** SOURCE DATA follows **
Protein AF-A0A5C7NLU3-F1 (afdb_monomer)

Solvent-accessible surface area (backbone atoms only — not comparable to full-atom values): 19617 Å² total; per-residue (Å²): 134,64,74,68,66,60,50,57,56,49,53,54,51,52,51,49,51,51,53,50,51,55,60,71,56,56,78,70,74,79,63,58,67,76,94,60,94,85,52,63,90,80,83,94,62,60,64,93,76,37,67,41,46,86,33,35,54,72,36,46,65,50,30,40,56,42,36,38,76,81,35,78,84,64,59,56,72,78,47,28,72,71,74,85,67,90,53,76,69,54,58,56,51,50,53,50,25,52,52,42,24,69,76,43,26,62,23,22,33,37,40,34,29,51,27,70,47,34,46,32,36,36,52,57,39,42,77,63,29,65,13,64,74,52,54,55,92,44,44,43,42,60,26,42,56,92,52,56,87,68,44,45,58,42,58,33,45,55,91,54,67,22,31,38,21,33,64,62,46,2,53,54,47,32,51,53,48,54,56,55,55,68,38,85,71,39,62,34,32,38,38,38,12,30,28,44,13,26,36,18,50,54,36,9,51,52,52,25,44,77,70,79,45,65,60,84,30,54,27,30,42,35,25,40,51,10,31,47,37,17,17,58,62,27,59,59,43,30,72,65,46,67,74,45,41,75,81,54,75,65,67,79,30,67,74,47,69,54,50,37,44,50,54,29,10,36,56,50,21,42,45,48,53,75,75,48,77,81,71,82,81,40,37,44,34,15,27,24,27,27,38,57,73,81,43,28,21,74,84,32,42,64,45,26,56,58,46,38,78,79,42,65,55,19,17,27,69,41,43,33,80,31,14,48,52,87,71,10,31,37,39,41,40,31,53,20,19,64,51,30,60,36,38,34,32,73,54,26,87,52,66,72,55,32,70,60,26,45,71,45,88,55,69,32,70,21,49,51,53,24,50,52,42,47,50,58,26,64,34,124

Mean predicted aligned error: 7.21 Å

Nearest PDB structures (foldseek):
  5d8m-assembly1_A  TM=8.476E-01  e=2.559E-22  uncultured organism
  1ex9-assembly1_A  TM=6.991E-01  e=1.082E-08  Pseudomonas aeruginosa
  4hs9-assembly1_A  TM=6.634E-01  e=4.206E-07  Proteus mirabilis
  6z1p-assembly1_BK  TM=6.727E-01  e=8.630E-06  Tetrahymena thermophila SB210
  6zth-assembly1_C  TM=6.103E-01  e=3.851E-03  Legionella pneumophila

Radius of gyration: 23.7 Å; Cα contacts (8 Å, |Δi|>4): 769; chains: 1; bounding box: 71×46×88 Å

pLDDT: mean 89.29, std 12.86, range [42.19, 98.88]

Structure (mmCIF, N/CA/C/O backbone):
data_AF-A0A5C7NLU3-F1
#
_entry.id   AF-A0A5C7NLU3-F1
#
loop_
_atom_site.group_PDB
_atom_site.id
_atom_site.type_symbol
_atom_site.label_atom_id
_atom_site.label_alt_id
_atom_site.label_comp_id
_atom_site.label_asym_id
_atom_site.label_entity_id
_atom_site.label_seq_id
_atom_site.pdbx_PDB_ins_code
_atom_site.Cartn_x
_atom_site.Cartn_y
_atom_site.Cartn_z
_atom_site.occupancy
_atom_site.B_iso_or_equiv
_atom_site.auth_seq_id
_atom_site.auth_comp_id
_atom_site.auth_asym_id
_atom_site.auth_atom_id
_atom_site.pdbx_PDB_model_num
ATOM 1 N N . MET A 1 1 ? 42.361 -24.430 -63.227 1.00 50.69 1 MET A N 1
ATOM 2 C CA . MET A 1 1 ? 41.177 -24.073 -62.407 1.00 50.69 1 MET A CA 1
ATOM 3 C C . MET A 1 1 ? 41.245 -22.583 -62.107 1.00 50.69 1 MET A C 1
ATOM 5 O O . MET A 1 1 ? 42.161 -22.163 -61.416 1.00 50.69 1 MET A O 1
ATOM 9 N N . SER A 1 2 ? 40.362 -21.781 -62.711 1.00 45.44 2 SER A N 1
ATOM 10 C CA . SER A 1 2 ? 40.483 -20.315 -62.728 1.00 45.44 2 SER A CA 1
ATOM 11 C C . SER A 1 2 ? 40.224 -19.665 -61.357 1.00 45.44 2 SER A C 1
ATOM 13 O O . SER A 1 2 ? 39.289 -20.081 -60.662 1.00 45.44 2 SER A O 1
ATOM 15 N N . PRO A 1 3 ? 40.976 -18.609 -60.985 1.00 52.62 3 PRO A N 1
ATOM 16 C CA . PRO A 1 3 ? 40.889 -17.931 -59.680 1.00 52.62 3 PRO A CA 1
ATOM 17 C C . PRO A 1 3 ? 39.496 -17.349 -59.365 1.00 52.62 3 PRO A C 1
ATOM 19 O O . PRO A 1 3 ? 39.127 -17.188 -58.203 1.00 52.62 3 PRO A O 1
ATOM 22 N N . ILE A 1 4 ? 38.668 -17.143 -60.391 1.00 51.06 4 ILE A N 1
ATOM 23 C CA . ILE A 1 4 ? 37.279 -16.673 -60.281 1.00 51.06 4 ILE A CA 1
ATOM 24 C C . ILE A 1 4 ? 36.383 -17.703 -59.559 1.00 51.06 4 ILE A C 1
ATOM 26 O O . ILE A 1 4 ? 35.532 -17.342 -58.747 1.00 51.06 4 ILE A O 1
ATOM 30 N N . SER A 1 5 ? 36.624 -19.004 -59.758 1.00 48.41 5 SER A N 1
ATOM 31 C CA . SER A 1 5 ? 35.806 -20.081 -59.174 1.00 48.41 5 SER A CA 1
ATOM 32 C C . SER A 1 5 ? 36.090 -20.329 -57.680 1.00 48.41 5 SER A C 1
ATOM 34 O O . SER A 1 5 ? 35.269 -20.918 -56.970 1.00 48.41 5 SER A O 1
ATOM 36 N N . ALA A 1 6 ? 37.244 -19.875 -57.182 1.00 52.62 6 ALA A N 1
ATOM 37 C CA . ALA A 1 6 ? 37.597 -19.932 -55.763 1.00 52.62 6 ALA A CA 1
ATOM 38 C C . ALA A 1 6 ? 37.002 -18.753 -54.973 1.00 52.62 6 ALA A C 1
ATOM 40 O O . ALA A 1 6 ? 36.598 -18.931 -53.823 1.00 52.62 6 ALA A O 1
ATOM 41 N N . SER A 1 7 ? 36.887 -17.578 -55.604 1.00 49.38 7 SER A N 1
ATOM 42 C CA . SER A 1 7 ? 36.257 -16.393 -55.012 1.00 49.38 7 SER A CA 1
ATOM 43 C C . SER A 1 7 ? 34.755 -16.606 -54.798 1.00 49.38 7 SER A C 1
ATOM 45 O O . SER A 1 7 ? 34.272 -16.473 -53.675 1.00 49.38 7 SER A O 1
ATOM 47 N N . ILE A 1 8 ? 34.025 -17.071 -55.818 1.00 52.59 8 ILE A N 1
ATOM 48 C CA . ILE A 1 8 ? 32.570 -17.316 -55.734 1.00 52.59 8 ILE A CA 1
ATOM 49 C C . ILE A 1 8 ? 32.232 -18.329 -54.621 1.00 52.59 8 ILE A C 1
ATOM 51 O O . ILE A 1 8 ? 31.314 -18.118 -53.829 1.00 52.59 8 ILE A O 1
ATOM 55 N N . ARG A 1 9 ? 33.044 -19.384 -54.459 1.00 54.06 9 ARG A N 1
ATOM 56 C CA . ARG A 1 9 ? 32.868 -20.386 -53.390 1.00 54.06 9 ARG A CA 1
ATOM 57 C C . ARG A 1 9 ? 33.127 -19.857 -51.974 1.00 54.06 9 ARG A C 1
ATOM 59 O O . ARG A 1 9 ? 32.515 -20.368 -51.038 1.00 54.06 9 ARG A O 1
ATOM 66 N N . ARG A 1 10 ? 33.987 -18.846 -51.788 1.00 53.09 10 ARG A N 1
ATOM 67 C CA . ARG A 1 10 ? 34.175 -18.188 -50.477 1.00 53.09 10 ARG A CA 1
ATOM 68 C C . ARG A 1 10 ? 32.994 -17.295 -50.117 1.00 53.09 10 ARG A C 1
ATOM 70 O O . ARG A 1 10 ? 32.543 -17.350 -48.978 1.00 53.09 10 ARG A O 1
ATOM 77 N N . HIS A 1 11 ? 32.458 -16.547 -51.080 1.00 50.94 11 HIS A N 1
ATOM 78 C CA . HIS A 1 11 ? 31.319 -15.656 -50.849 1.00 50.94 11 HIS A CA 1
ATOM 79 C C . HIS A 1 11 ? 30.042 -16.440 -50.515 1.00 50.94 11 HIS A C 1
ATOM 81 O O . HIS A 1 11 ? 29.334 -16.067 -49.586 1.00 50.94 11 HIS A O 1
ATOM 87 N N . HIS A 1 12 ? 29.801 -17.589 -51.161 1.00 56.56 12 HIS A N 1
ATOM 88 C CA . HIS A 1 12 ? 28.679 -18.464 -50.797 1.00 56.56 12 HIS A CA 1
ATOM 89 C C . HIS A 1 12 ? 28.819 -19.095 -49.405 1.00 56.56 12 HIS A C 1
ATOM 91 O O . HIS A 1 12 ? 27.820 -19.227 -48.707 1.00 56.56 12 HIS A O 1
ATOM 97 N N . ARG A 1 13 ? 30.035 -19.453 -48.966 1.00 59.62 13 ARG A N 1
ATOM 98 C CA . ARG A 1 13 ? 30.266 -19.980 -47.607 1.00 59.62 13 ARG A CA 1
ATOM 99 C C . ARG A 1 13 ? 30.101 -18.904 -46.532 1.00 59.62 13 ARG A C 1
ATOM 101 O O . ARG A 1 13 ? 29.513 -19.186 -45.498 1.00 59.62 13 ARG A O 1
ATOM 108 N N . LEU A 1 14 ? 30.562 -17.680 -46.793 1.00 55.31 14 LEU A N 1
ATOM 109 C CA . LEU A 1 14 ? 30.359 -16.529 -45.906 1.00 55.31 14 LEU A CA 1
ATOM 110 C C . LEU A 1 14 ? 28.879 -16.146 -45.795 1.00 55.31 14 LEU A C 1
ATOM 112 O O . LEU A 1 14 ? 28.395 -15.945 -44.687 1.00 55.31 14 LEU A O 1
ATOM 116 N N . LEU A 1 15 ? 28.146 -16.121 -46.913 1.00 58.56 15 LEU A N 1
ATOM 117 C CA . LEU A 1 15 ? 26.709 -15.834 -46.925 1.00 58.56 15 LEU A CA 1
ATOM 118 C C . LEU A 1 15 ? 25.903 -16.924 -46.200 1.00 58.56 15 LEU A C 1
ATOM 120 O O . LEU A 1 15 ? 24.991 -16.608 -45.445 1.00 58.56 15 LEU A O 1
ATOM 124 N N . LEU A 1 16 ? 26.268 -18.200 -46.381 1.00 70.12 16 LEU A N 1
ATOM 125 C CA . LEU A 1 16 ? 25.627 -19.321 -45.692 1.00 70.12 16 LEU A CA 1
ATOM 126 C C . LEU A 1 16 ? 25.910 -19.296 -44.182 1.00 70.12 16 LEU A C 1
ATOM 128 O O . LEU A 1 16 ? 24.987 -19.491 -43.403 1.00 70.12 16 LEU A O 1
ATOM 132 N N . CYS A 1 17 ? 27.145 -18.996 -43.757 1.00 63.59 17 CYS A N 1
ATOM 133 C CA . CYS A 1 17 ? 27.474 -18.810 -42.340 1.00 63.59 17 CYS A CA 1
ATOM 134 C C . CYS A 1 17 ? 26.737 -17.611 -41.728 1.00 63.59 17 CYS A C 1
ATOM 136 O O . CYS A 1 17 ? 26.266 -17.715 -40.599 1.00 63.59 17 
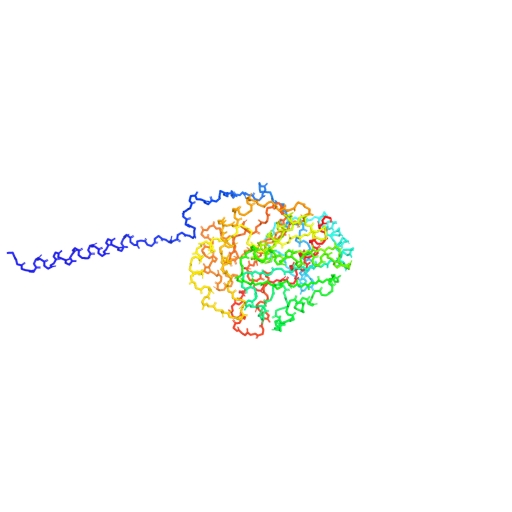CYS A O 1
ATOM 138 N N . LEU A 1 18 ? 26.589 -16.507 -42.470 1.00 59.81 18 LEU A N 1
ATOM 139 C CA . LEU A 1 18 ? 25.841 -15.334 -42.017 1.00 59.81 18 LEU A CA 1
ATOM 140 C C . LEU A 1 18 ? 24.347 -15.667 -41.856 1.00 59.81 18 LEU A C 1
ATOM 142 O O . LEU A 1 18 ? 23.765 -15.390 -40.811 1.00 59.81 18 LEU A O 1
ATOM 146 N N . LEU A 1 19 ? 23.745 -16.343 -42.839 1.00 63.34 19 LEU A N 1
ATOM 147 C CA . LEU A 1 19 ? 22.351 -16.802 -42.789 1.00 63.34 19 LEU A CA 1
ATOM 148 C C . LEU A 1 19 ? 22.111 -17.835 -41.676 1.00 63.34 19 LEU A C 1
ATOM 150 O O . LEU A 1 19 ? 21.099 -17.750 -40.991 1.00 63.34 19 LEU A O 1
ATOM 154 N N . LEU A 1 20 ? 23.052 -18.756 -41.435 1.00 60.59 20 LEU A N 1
** End of SOURCE DATA **
Starting with the line that contains "ATOM 146 N N", print each line through the last one in the listing. Include both end lines and add nothing.

▸ ANSWER SECTION
ATOM 146 N N . LEU A 1 19 ? 23.745 -16.343 -42.839 1.00 63.34 19 LEU A N 1
ATOM 147 C CA . LEU A 1 19 ? 22.351 -16.802 -42.789 1.00 63.34 19 LEU A CA 1
ATOM 148 C C . LEU A 1 19 ? 22.111 -17.835 -41.676 1.00 63.34 19 LEU A C 1
ATOM 150 O O . LEU A 1 19 ? 21.099 -17.750 -40.991 1.00 63.34 19 LEU A O 1
ATOM 154 N N . LEU A 1 20 ? 23.052 -18.756 -41.435 1.00 60.59 20 LEU A N 1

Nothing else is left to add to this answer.